_Action item:_ The answer should be an exact repeat of the stretch of material below from the line containing "ATOM 134 O O" through the line containing "ATOM 150 C C".

_Data shown:_
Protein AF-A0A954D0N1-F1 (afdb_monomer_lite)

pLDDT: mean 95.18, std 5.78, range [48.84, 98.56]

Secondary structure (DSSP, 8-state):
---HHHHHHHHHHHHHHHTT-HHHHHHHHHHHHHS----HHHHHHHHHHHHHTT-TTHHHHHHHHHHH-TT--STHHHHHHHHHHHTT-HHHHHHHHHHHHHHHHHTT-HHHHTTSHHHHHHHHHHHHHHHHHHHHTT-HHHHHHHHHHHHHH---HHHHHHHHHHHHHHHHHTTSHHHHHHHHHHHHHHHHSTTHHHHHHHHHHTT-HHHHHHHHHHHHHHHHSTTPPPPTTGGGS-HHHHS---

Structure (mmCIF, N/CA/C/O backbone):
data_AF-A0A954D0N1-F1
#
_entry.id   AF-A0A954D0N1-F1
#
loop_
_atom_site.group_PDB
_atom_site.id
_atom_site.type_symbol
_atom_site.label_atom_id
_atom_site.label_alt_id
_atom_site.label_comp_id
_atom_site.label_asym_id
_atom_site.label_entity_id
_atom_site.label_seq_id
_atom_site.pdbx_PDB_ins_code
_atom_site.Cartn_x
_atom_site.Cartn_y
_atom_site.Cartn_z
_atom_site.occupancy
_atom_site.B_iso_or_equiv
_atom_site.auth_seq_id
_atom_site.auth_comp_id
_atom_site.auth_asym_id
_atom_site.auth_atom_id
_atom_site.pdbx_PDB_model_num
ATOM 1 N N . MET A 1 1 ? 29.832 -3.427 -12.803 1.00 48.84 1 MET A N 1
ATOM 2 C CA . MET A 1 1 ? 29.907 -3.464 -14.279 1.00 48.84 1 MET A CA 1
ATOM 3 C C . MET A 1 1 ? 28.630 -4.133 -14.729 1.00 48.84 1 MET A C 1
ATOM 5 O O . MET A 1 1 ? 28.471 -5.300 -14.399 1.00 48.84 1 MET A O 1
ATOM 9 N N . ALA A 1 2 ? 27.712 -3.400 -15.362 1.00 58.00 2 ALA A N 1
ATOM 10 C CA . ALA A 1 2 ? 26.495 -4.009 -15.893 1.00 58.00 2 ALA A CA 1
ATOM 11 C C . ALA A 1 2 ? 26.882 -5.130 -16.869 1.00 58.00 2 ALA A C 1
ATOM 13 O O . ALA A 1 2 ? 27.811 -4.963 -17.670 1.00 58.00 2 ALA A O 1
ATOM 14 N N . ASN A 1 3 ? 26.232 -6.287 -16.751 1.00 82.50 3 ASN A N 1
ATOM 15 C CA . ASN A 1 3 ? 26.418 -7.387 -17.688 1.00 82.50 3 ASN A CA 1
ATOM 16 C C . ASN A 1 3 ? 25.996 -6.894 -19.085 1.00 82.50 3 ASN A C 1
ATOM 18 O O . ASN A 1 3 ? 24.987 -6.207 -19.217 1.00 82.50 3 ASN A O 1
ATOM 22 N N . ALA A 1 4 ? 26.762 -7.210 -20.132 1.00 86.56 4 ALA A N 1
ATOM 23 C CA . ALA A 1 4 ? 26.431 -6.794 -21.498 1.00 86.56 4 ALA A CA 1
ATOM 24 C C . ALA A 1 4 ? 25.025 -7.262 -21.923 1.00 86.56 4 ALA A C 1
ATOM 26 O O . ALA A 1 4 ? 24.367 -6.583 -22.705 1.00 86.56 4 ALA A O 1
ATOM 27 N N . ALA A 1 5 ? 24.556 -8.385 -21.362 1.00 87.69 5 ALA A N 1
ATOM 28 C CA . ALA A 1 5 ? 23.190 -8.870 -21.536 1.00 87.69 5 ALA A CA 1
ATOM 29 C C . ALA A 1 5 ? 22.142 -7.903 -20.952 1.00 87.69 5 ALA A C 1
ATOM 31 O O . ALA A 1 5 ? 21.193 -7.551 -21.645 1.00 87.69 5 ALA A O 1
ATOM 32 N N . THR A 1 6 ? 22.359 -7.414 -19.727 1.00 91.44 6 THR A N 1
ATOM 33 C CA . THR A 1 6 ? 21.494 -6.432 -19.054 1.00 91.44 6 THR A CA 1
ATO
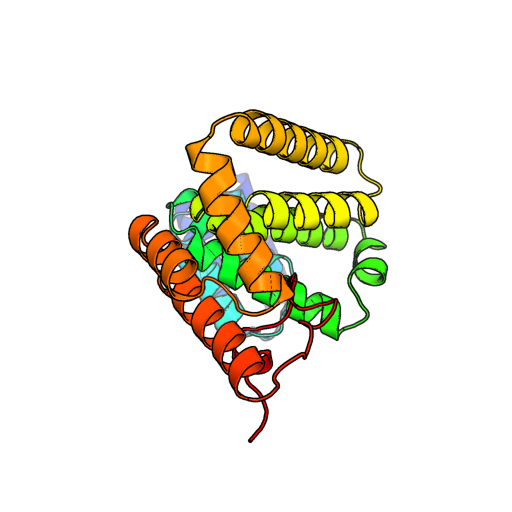M 34 C C . THR A 1 6 ? 21.396 -5.139 -19.860 1.00 91.44 6 THR A C 1
ATOM 36 O O . THR A 1 6 ? 20.302 -4.669 -20.147 1.00 91.44 6 THR A O 1
ATOM 39 N N . ALA A 1 7 ? 22.533 -4.601 -20.311 1.00 92.00 7 ALA A N 1
ATOM 40 C CA . ALA A 1 7 ? 22.557 -3.356 -21.082 1.00 92.00 7 ALA A CA 1
ATOM 41 C C . ALA A 1 7 ? 21.826 -3.477 -22.432 1.00 92.00 7 ALA A C 1
ATOM 43 O O . ALA A 1 7 ? 21.144 -2.547 -22.864 1.00 92.00 7 ALA A O 1
ATOM 44 N N . GLU A 1 8 ? 21.952 -4.622 -23.110 1.00 94.38 8 GLU A N 1
ATOM 45 C CA . GLU A 1 8 ? 21.216 -4.868 -24.352 1.00 94.38 8 GLU A CA 1
ATOM 46 C C . GLU A 1 8 ? 19.710 -5.006 -24.097 1.00 94.38 8 GLU A C 1
ATOM 48 O O . GLU A 1 8 ? 18.905 -4.468 -24.857 1.00 94.38 8 GLU A O 1
ATOM 53 N N . GLN A 1 9 ? 19.319 -5.664 -23.006 1.00 94.38 9 GLN A N 1
ATOM 54 C CA . GLN A 1 9 ? 17.920 -5.782 -22.613 1.00 94.38 9 GLN A CA 1
ATOM 55 C C . GLN A 1 9 ? 17.291 -4.423 -22.281 1.00 94.38 9 GLN A C 1
ATOM 57 O O . GLN A 1 9 ? 16.214 -4.115 -22.792 1.00 94.38 9 GLN A O 1
ATOM 62 N N . GLU A 1 10 ? 17.980 -3.574 -21.514 1.00 95.62 10 GLU A N 1
ATOM 63 C CA . GLU A 1 10 ? 17.542 -2.199 -21.225 1.00 95.62 10 GLU A CA 1
ATOM 64 C C . GLU A 1 10 ? 17.348 -1.385 -22.503 1.00 95.62 10 GLU A C 1
ATOM 66 O O . GLU A 1 10 ? 16.340 -0.690 -22.663 1.00 95.62 10 GLU A O 1
ATOM 71 N N . ARG A 1 11 ? 18.282 -1.511 -23.453 1.00 97.31 11 ARG A N 1
ATOM 72 C CA . ARG A 1 11 ? 18.191 -0.854 -24.759 1.00 97.31 11 ARG A CA 1
ATOM 73 C C . ARG A 1 11 ? 16.954 -1.311 -25.534 1.00 97.31 11 ARG A C 1
ATOM 75 O O . ARG A 1 11 ? 16.257 -0.472 -26.102 1.00 97.31 11 ARG A O 1
ATOM 82 N N . LEU A 1 12 ? 16.684 -2.618 -25.575 1.00 97.81 12 LEU A N 1
ATOM 83 C CA . LEU A 1 12 ? 15.537 -3.186 -26.293 1.00 97.81 12 LEU A CA 1
ATOM 84 C C . LEU A 1 12 ? 14.201 -2.780 -25.660 1.00 97.81 12 LEU A C 1
ATOM 86 O O . LEU A 1 12 ? 13.286 -2.388 -26.383 1.00 97.81 12 LEU A O 1
ATOM 90 N N . ILE A 1 13 ? 14.102 -2.826 -24.330 1.00 97.44 13 ILE A N 1
ATOM 91 C CA . ILE A 1 13 ? 12.909 -2.408 -23.578 1.00 97.44 13 ILE A CA 1
ATOM 92 C C . ILE A 1 13 ? 12.644 -0.912 -23.781 1.00 97.44 13 ILE A C 1
ATOM 94 O O . ILE A 1 13 ? 11.522 -0.528 -24.108 1.00 97.44 13 ILE A O 1
ATOM 98 N N . THR A 1 14 ? 13.680 -0.074 -23.679 1.00 97.88 14 THR A N 1
ATOM 99 C CA . THR A 1 14 ? 13.565 1.373 -23.925 1.00 97.88 14 THR A CA 1
ATOM 100 C C . THR A 1 14 ? 13.103 1.654 -25.353 1.00 97.88 14 THR A C 1
ATOM 102 O O . THR A 1 14 ? 12.180 2.430 -25.565 1.00 97.88 14 THR A O 1
ATOM 105 N N . GLN A 1 15 ? 13.677 0.963 -26.343 1.00 98.19 15 GLN A N 1
ATOM 106 C CA . GLN A 1 15 ? 13.270 1.105 -27.739 1.00 98.19 15 GLN A CA 1
ATOM 107 C C . GLN A 1 15 ? 11.799 0.711 -27.960 1.00 98.19 15 GLN A C 1
ATOM 109 O O . GLN A 1 15 ? 11.092 1.411 -28.685 1.00 98.19 15 GLN A O 1
ATOM 114 N N . ALA A 1 16 ? 11.339 -0.393 -27.362 1.00 97.81 16 ALA A N 1
ATOM 115 C CA . ALA A 1 16 ? 9.946 -0.829 -27.459 1.00 97.81 16 ALA A CA 1
ATOM 116 C C . ALA A 1 16 ? 8.991 0.200 -26.833 1.00 97.81 16 ALA A C 1
ATOM 118 O O . ALA A 1 16 ? 8.002 0.573 -27.468 1.00 97.81 16 ALA A O 1
ATOM 119 N N . ARG A 1 17 ? 9.340 0.721 -25.648 1.00 97.25 17 ARG A N 1
ATOM 120 C CA . ARG A 1 17 ? 8.612 1.798 -24.961 1.00 97.25 17 ARG A CA 1
ATOM 121 C C . ARG A 1 17 ? 8.516 3.058 -25.824 1.00 97.25 17 ARG A C 1
ATOM 123 O O . ARG A 1 17 ? 7.416 3.522 -26.102 1.00 97.25 17 ARG A O 1
ATOM 130 N N . ASP A 1 18 ? 9.647 3.564 -26.315 1.00 97.62 18 ASP A N 1
ATOM 131 C CA . ASP A 1 18 ? 9.712 4.797 -27.115 1.00 97.62 18 ASP A CA 1
ATOM 132 C C . ASP A 1 18 ? 8.921 4.694 -28.429 1.00 97.62 18 ASP A C 1
ATOM 134 O O . ASP A 1 18 ? 8.392 5.687 -28.932 1.00 97.62 18 ASP A O 1
ATOM 138 N N . CYS A 1 19 ? 8.827 3.488 -28.997 1.00 97.56 19 CYS A N 1
ATOM 139 C CA . CYS A 1 19 ? 8.044 3.226 -30.205 1.00 97.56 19 CYS A CA 1
ATOM 140 C C . CYS A 1 19 ? 6.555 2.951 -29.923 1.00 97.56 19 CYS A C 1
ATOM 142 O O . CYS A 1 19 ? 5.784 2.816 -30.875 1.00 97.56 19 CYS A O 1
ATOM 144 N N . GLY A 1 20 ? 6.144 2.848 -28.654 1.00 96.62 20 GLY A N 1
ATOM 145 C CA . GLY A 1 20 ? 4.789 2.464 -28.254 1.00 96.62 20 GLY A CA 1
ATOM 146 C C . GLY A 1 20 ? 4.430 1.008 -28.579 1.00 96.62 20 GLY A C 1
ATOM 147 O O . GLY A 1 20 ? 3.247 0.675 -28.671 1.00 96.62 20 GLY A O 1
ATOM 148 N N . ASP A 1 21 ? 5.425 0.139 -28.782 1.00 97.88 21 ASP A N 1
ATOM 149 C CA . ASP A 1 21 ? 5.225 -1.282 -29.083 1.00 97.88 21 ASP A CA 1
ATOM 150 C C . ASP A 1 21 ? 4.987 -2.067 -27.784 1.00 97.88 21 ASP A C 1
ATOM 152 O O . ASP A 1 21 ? 5.897 -2.658 -27.196 1.00 97.88 21 ASP A O 1
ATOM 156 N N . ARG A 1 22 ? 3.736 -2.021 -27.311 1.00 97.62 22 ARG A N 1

_Task solution:_
ATOM 134 O O . ASP A 1 18 ? 8.392 5.687 -28.932 1.00 97.62 18 ASP A O 1
ATOM 138 N N . CYS A 1 19 ? 8.827 3.488 -28.997 1.00 97.56 19 CYS A N 1
ATOM 139 C CA . CYS A 1 19 ? 8.044 3.226 -30.205 1.00 97.56 19 CYS A CA 1
ATOM 140 C C . CYS A 1 19 ? 6.555 2.951 -29.923 1.00 97.56 19 CYS A C 1
ATOM 142 O O . CYS A 1 19 ? 5.784 2.816 -30.875 1.00 97.56 19 CYS A O 1
ATOM 144 N N . GLY A 1 20 ? 6.144 2.848 -28.654 1.00 96.62 20 GLY A N 1
ATOM 145 C CA . GLY A 1 20 ? 4.789 2.464 -28.254 1.00 96.62 20 GLY A CA 1
ATOM 146 C C . GLY A 1 20 ? 4.430 1.008 -28.579 1.00 96.62 20 GLY A C 1
ATOM 147 O O . GLY A 1 20 ? 3.247 0.675 -28.671 1.00 96.62 20 GLY A O 1
ATOM 148 N N . ASP A 1 21 ? 5.425 0.139 -28.782 1.00 97.88 21 ASP A N 1
ATOM 149 C CA . ASP A 1 21 ? 5.225 -1.282 -29.083 1.00 97.88 21 ASP A CA 1
ATOM 150 C C . ASP A 1 21 ? 4.987 -2.067 -27.784 1.00 97.88 21 ASP A C 1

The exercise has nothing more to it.